Re: [PATCH v2 06/15] KVM: x86/mmu: Support GFN direct mask

From: Paolo Bonzini
Date: Fri Jun 07 2024 - 03:59:49 EST


> Keep TDX specific concepts out of the MMU code by not
> naming it "shared".

I think that, more than keeping TDX specific concepts out of MMU code,
it is better to have a different name because it doesn't confuse
memory attributes with MMU concepts.

For example, SNP uses the same page tables for both shared and private
memory, as it handles them at the RMP level.

By the way, in patch 3 it still talks about "shared PT", please change
that to "direct SP" (so we have "direct", "external", "mirror").

Just one non-cosmetic request at the very end of the email.

On Thu, May 30, 2024 at 11:07 PM Rick Edgecombe
<rick.p.edgecombe@xxxxxxxxx> wrote:
> +static inline gfn_t kvm_gfn_root_mask(const struct kvm *kvm, const struct kvm_mmu_page *root)
> +{
> + if (is_mirror_sp(root))
> + return 0;

Maybe add a comment:

/*
* Since mirror SPs are used only for TDX, which maps private memory
* at its "natural" GFN, no mask needs to be applied to them - and, dually,
* we expect that the mask is only used for the shared PT.
*/

> + return kvm_gfn_direct_mask(kvm);

Ok, please excuse me again for being fussy on the naming.
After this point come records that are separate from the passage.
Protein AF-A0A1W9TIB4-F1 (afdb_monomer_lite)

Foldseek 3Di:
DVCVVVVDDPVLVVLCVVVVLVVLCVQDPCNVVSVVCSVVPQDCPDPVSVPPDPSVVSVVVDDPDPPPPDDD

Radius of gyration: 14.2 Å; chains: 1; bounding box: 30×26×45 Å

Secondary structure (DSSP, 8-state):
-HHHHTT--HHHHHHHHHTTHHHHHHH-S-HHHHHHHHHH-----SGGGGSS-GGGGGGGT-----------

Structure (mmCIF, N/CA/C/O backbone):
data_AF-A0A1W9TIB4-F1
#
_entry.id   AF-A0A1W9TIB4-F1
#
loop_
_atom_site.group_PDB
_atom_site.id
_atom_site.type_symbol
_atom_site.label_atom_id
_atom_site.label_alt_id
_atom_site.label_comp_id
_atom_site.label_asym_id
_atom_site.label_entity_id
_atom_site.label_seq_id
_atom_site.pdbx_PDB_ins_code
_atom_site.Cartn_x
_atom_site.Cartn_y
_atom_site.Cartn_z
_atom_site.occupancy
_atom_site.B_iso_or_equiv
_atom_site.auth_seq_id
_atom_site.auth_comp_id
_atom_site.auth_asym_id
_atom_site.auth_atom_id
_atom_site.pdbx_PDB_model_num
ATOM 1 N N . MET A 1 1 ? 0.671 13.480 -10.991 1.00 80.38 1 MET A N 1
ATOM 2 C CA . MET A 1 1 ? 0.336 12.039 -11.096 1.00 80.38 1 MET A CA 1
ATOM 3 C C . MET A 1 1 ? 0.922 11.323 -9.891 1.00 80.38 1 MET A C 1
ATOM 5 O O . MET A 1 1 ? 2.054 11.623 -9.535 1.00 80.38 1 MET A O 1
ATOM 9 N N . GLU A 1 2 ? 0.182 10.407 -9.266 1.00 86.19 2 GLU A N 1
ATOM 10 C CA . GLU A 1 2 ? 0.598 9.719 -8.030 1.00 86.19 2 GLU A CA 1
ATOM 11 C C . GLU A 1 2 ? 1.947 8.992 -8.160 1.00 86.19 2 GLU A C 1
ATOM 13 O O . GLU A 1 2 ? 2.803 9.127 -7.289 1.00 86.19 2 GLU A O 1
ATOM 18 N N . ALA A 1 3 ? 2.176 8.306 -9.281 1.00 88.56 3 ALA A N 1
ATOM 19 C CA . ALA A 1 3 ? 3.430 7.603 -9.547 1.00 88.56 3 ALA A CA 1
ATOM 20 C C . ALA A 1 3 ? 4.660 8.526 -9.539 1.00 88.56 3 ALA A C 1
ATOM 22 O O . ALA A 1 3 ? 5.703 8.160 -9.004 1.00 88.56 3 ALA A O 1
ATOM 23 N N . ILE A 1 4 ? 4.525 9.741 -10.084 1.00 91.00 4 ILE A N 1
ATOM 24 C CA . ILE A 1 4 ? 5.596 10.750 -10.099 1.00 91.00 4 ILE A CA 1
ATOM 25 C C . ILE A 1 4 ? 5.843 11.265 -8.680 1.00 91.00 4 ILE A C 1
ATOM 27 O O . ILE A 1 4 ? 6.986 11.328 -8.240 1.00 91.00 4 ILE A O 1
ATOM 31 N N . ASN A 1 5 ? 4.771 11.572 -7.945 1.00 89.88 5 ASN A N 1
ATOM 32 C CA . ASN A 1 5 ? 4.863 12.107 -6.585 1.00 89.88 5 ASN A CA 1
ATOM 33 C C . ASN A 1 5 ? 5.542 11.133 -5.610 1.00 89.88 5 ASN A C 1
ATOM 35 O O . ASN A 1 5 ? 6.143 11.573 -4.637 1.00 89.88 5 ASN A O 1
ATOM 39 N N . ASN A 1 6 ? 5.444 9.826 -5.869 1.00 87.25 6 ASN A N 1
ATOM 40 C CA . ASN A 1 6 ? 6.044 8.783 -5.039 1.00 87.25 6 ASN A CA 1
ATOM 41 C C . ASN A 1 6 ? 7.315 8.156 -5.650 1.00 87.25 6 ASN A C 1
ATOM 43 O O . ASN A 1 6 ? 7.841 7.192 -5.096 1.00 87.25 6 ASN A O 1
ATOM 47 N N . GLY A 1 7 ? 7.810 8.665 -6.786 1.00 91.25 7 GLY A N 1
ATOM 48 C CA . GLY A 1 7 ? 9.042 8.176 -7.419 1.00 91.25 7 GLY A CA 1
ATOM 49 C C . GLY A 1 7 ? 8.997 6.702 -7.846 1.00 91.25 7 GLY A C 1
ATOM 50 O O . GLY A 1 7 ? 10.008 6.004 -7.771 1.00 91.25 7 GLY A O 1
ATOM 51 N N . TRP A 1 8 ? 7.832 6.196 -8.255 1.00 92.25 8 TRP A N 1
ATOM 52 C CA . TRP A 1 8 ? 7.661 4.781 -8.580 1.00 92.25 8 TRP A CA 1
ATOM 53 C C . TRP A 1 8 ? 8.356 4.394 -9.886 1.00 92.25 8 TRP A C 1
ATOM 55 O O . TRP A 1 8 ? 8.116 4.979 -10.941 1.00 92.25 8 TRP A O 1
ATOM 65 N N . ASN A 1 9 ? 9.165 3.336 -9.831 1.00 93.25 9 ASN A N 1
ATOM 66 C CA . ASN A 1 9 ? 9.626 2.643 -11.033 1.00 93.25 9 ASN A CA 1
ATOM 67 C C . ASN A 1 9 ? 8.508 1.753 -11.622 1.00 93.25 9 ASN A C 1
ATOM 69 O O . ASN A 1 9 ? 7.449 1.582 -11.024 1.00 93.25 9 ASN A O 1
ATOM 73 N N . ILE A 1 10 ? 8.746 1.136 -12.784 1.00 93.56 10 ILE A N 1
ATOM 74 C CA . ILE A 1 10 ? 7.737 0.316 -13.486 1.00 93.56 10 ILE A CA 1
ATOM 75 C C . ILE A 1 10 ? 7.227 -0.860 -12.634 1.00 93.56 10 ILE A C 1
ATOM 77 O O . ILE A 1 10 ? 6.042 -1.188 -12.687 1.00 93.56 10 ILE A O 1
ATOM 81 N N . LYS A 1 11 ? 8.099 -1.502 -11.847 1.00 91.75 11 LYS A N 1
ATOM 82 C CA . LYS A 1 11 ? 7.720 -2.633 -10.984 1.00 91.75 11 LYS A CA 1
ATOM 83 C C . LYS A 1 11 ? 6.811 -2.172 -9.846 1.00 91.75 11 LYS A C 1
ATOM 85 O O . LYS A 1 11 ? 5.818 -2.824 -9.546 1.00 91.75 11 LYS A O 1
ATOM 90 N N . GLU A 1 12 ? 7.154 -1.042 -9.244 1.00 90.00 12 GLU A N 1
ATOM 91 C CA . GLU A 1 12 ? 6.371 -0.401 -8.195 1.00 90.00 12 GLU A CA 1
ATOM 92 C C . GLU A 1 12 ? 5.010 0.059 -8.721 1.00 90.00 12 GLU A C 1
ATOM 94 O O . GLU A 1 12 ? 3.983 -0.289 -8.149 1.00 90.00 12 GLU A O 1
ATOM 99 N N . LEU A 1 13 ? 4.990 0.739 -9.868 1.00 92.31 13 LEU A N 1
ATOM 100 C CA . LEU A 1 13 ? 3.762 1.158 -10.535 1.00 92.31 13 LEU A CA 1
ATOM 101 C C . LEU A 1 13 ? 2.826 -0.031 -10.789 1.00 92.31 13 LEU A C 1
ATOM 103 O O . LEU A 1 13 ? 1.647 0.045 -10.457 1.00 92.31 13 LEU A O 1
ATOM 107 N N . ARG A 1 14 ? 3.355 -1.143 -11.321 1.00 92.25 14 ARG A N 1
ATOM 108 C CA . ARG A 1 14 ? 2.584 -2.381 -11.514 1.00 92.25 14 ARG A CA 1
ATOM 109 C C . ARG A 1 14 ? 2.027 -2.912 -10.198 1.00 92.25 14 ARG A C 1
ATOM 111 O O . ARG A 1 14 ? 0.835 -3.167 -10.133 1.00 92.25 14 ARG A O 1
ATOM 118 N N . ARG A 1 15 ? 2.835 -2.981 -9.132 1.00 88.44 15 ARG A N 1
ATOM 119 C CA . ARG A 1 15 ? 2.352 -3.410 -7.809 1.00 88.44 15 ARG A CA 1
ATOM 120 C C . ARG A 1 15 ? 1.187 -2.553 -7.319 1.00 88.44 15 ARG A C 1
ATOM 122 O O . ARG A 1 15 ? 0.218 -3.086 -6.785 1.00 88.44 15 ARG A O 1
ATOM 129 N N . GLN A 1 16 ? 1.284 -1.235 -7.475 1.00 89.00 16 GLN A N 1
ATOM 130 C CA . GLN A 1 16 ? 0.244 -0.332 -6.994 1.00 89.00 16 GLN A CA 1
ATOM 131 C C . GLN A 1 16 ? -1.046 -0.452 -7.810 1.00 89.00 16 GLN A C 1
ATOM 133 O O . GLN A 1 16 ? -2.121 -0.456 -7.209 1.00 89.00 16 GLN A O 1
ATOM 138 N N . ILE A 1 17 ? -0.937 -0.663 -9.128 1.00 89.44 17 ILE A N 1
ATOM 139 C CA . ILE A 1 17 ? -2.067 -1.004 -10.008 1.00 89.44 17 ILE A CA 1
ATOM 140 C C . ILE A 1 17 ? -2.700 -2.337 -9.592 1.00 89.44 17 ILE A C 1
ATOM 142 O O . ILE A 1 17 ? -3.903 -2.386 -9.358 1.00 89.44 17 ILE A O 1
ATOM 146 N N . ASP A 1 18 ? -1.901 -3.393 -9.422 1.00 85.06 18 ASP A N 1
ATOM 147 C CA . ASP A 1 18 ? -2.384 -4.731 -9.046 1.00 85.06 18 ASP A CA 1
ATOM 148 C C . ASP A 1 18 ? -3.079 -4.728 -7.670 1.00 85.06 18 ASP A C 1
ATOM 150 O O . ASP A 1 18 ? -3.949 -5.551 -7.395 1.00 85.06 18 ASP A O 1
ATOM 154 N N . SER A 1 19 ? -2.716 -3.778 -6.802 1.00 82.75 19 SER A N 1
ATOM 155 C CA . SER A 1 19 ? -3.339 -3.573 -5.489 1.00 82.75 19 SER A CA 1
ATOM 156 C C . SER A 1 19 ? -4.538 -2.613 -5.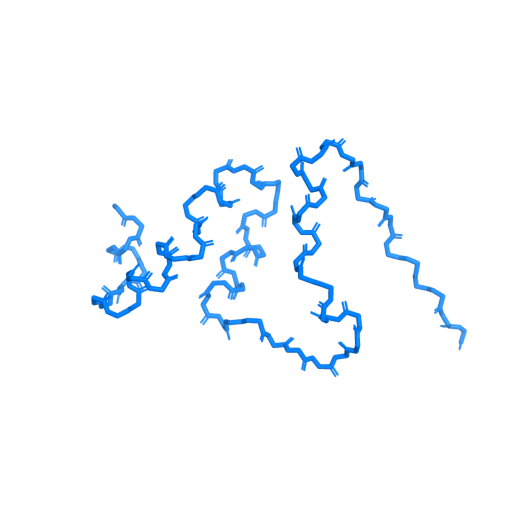487 1.00 82.75 19 SER A C 1
ATOM 158 O O . SER A 1 19 ? -5.058 -2.310 -4.407 1.00 82.75 19 SER A O 1
ATOM 160 N N . ALA A 1 20 ? -4.931 -2.085 -6.653 1.00 88.81 20 ALA A N 1
ATOM 161 C CA . ALA A 1 20 ? -5.963 -1.056 -6.803 1.00 88.81 20 ALA A CA 1
ATOM 162 C C . ALA A 1 20 ? -5.760 0.132 -5.837 1.00 88.81 20 ALA A C 1
ATOM 164 O O . ALA A 1 20 ? -6.686 0.578 -5.153 1.00 88.81 20 ALA A O 1
ATOM 165 N N . LEU A 1 21 ? -4.509 0.596 -5.684 1.00 87.31 21 LEU A N 1
ATOM 166 C CA . LEU A 1 21 ? -4.176 1.636 -4.704 1.00 87.31 21 LEU A CA 1
ATOM 167 C C . LEU A 1 21 ? -4.971 2.922 -4.958 1.00 87.31 21 LEU A C 1
ATOM 169 O O . LEU A 1 21 ? -5.455 3.535 -4.007 1.00 87.31 21 LEU A O 1
ATOM 173 N N . TYR A 1 22 ? -5.124 3.308 -6.224 1.00 89.50 22 TYR A N 1
ATOM 174 C CA . TYR A 1 22 ? -5.850 4.513 -6.607 1.00 89.50 22 TYR A CA 1
ATOM 175 C C . TYR A 1 22 ? -7.307 4.465 -6.130 1.00 89.50 22 TYR A C 1
ATOM 177 O O . TYR A 1 22 ? -7.778 5.390 -5.468 1.00 89.50 22 TYR A O 1
ATOM 185 N N . GLU A 1 23 ? -8.002 3.360 -6.391 1.00 85.44 23 GLU A N 1
ATOM 186 C CA . GLU A 1 23 ? -9.386 3.137 -5.986 1.00 85.44 23 GLU A CA 1
ATOM 187 C C . GLU A 1 23 ? -9.511 3.097 -4.461 1.00 85.44 23 GLU A C 1
ATOM 189 O O . GLU A 1 23 ? -10.388 3.753 -3.896 1.00 85.44 23 GLU A O 1
ATOM 194 N N . ARG A 1 24 ? -8.597 2.401 -3.769 1.00 88.06 24 ARG A N 1
ATOM 195 C CA . ARG A 1 24 ? -8.567 2.376 -2.297 1.00 88.06 24 ARG A CA 1
ATOM 196 C C . ARG A 1 24 ? -8.384 3.773 -1.710 1.00 88.06 24 ARG A C 1
ATOM 198 O O . ARG A 1 24 ? -9.057 4.122 -0.745 1.00 88.06 24 ARG A O 1
ATOM 205 N N . LEU A 1 25 ? -7.525 4.603 -2.297 1.00 87.31 25 LEU A N 1
ATOM 206 C CA . LEU A 1 25 ? -7.341 5.987 -1.859 1.00 87.31 25 LEU A CA 1
ATOM 207 C C . LEU A 1 25 ? -8.524 6.888 -2.206 1.00 87.31 25 LEU A C 1
ATOM 209 O O . LEU A 1 25 ? -8.814 7.814 -1.450 1.00 87.31 25 LEU A O 1
ATOM 213 N N . ALA A 1 26 ? -9.200 6.654 -3.328 1.00 88.31 26 ALA A N 1
ATOM 214 C CA . ALA A 1 26 ? -10.382 7.416 -3.709 1.00 88.31 26 ALA A CA 1
ATOM 215 C C . ALA A 1 26 ? -11.548 7.157 -2.743 1.00 88.31 26 ALA A C 1
ATOM 217 O O . ALA A 1 26 ? -12.234 8.099 -2.345 1.00 88.31 26 ALA A O 1
ATOM 218 N N . LEU A 1 27 ? -11.726 5.898 -2.341 1.00 81.62 27 LEU A N 1
ATOM 219 C CA . LEU A 1 27 ? -12.873 5.434 -1.563 1.00 81.62 27 LEU A CA 1
ATOM 220 C C . LEU A 1 27 ? -12.656 5.481 -0.050 1.00 81.62 27 LEU A C 1
ATOM 222 O O . LEU A 1 27 ? -13.630 5.556 0.699 1.00 81.62 27 LEU A O 1
ATOM 226 N N . SER A 1 28 ? -11.405 5.444 0.414 1.00 80.81 28 SER A N 1
ATOM 227 C CA . SER A 1 28 ? -11.143 5.333 1.845 1.00 80.81 28 SER A CA 1
ATOM 228 C C . SER A 1 28 ? -11.357 6.638 2.607 1.00 80.81 28 SER A C 1
ATOM 230 O O . SER A 1 28 ? -10.958 7.728 2.176 1.00 80.81 28 SER A O 1
ATOM 232 N N . ARG A 1 29 ? -11.904 6.502 3.821 1.00 81.00 29 ARG 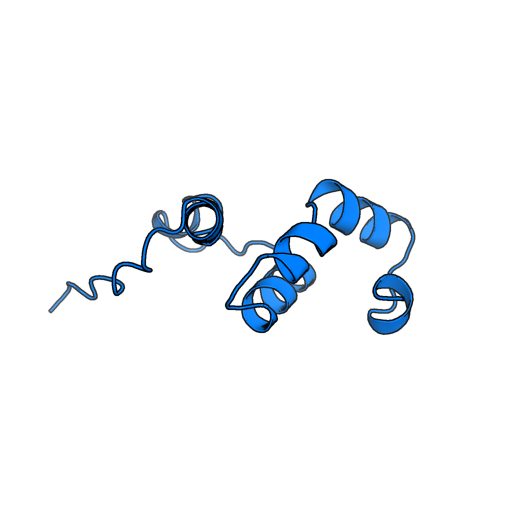A N 1
ATOM 233 C CA . ARG A 1 29 ? -11.979 7.584 4.816 1.00 81.00 29 ARG A CA 1
ATOM 234 C C . ARG A 1 29 ? -10.631 7.828 5.509 1.00 81.00 29 ARG A C 1
ATOM 236 O O . ARG A 1 29 ? -10.429 8.903 6.068 1.00 81.00 29 ARG A O 1
ATOM 243 N N . LYS A 1 30 ? -9.683 6.882 5.431 1.00 82.00 30 LYS A N 1
ATOM 244 C CA . LYS A 1 30 ? -8.356 6.936 6.081 1.00 82.00 30 LYS A CA 1
ATOM 245 C C . LYS A 1 30 ? -7.200 6.830 5.084 1.00 82.00 30 LYS A C 1
ATOM 247 O O . LYS A 1 30 ? -6.310 5.988 5.197 1.00 82.00 30 LYS A O 1
ATOM 252 N N . LYS A 1 31 ? -7.171 7.746 4.117 1.00 85.88 31 LYS A N 1
ATOM 253 C CA . LYS A 1 31 ? -6.192 7.769 3.011 1.00 85.88 31 LYS A CA 1
ATOM 254 C C . LYS A 1 31 ? -4.728 7.710 3.461 1.00 85.88 31 LYS A C 1
ATOM 256 O O . LYS A 1 31 ? -3.917 7.065 2.806 1.00 85.88 31 LYS A O 1
ATOM 261 N N . GLU A 1 32 ? -4.380 8.352 4.575 1.00 86.38 32 GLU A N 1
ATOM 262 C CA . GLU A 1 32 ? -2.998 8.356 5.080 1.00 86.38 32 GLU A CA 1
ATOM 263 C C . GLU A 1 32 ? -2.528 6.979 5.559 1.00 86.38 32 GLU A C 1
ATOM 265 O O . GLU A 1 32 ? -1.385 6.593 5.326 1.00 86.38 32 GLU A O 1
ATOM 270 N N . GLU A 1 33 ? -3.415 6.193 6.161 1.00 82.00 33 GLU A N 1
ATOM 271 C CA . GLU A 1 33 ? -3.093 4.830 6.578 1.00 82.00 33 GLU A CA 1
ATOM 272 C C . GLU A 1 33 ? -2.981 3.891 5.363 1.00 82.00 33 GLU A C 1
ATOM 274 O O . GLU A 1 33 ? -2.053 3.084 5.292 1.00 82.00 33 GLU A O 1
ATOM 279 N N . VAL A 1 34 ? -3.834 4.071 4.346 1.00 82.94 34 VAL A N 1
ATOM 280 C CA . VAL A 1 34 ? -3.721 3.360 3.057 1.00 82.94 34 VAL A CA 1
ATOM 281 C C . VAL A 1 34 ? -2.379 3.657 2.367 1.00 82.94 34 VAL A C 1
ATOM 283 O O . VAL A 1 34 ? -1.708 2.730 1.911 1.00 82.94 34 VAL A O 1
ATOM 286 N N . LYS A 1 35 ? -1.924 4.921 2.343 1.00 86.94 35 LYS A N 1
ATOM 287 C CA . LYS A 1 35 ? -0.597 5.294 1.803 1.00 86.94 35 LYS A CA 1
ATOM 288 C C . LYS A 1 35 ? 0.562 4.667 2.587 1.00 86.94 35 LYS A C 1
ATOM 290 O O . LYS A 1 35 ? 1.552 4.223 2.004 1.00 86.94 35 LYS A O 1
ATOM 295 N N . LYS A 1 36 ? 0.474 4.615 3.920 1.00 84.62 36 LYS A N 1
ATOM 296 C CA . LYS A 1 36 ? 1.506 3.962 4.747 1.00 84.62 36 LYS A CA 1
ATOM 297 C C . LYS A 1 36 ? 1.621 2.470 4.426 1.00 84.62 36 LYS A C 1
ATOM 299 O O . LYS A 1 36 ? 2.732 1.958 4.316 1.00 84.62 36 LYS A O 1
ATOM 304 N N . LEU A 1 37 ? 0.494 1.784 4.243 1.00 80.69 37 LEU A N 1
ATOM 305 C CA . LEU A 1 37 ? 0.475 0.365 3.877 1.00 80.69 37 LEU A CA 1
ATOM 306 C C . LEU A 1 37 ? 0.985 0.120 2.454 1.00 80.69 37 LEU A C 1
ATOM 308 O O . LEU A 1 37 ? 1.670 -0.872 2.212 1.00 80.69 37 LEU A O 1
ATOM 312 N N . SER A 1 38 ? 0.709 1.025 1.513 1.00 82.31 38 SER A N 1
ATOM 313 C CA . SER A 1 38 ? 1.148 0.859 0.123 1.00 82.31 38 SER A CA 1
ATOM 314 C C . SER A 1 38 ? 2.669 0.942 -0.053 1.00 82.31 38 SER A C 1
ATOM 316 O O . SER A 1 38 ? 3.230 0.293 -0.944 1.00 82.31 38 SER A O 1
ATOM 318 N N . THR A 1 39 ? 3.335 1.699 0.822 1.00 79.25 39 THR A N 1
ATOM 319 C CA . THR A 1 39 ? 4.793 1.894 0.834 1.00 79.25 39 THR A CA 1
ATOM 320 C C . THR A 1 39 ? 5.528 0.827 1.639 1.00 79.25 39 THR A C 1
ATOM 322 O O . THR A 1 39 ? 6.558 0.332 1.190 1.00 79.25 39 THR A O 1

Typically I
think of a "mask" as something that you check against, or something
that you do x &~ mask, not as something that you add. Maybe
kvm_gfn_root_offset and gfn_direct_offset?

I also thought of gfn_direct_fixed_bits, but I'm not sure it
translates as well to kvm_gfn_root_fixed_bits. Anyway, I'll leave it
to you to make a decision, speak up if you think it's not an
improvement or if (especially for fixed_bits) it results in too long
lines.

Fortunately this kind of change is decently easy to do with a
search/replace on the patch files themselves.

> +}
> +
> static inline bool kvm_mmu_page_ad_need_write_protect(struct kvm_mmu_page *sp)
> {
> /*
> @@ -359,7 +368,12 @@ static inline int __kvm_mmu_do_page_fault(struct kvm_vcpu *vcpu, gpa_t cr2_or_gp
> int r;
>
> if (vcpu->arch.mmu->root_role.direct) {
> - fault.gfn = fault.addr >> PAGE_SHIFT;
> + /*
> + * Things like memslots don't understand the concept of a shared
> + * bit. Strip it so that the GFN can be used like normal, and the
> + * fault.addr can be used when the shared bit is needed.
> + */
> + fault.gfn = gpa_to_gfn(fault.addr) & ~kvm_gfn_direct_mask(vcpu->kvm);
> fault.slot = kvm_vcpu_gfn_to_memslot(vcpu, fault.gfn);

Please add a comment to struct kvm_page_fault's gfn field, about how
it differs from addr.

> + /* Mask applied to convert the GFN to the mapping GPA */
> + gfn_t gfn_mask;

s/mask/offset/ or s/mask/fixed_bits/ here, if you go for it; won't
repeat myself below.

> /* The level of the root page given to the iterator */
> int root_level;
> /* The lowest level the iterator should traverse to */
> @@ -120,18 +122,18 @@ struct tdp_iter {
> * Iterates over every SPTE mapping the GFN range [start, end) in a
> * preorder traversal.
> */
> -#define for_each_tdp_pte_min_level(iter, root, min_level, start, end) \
> - for (tdp_iter_start(&iter, root, min_level, start); \
> - iter.valid && iter.gfn < end; \
> +#define for_each_tdp_pte_min_level(iter, kvm, root, min_level, start, end) \
> + for (tdp_iter_start(&iter, root, min_level, start, kvm_gfn_root_mask(kvm, root)); \
> + iter.valid && iter.gfn < end; \
> tdp_iter_next(&iter))
>
> -#define for_each_tdp_pte(iter, root, start, end) \
> - for_each_tdp_pte_min_level(iter, root, PG_LEVEL_4K, start, end)
> +#define for_each_tdp_pte(iter, kvm, root, start, end) \
> + for_each_tdp_pte_min_level(iter, kvm, root, PG_LEVEL_4K, start, end)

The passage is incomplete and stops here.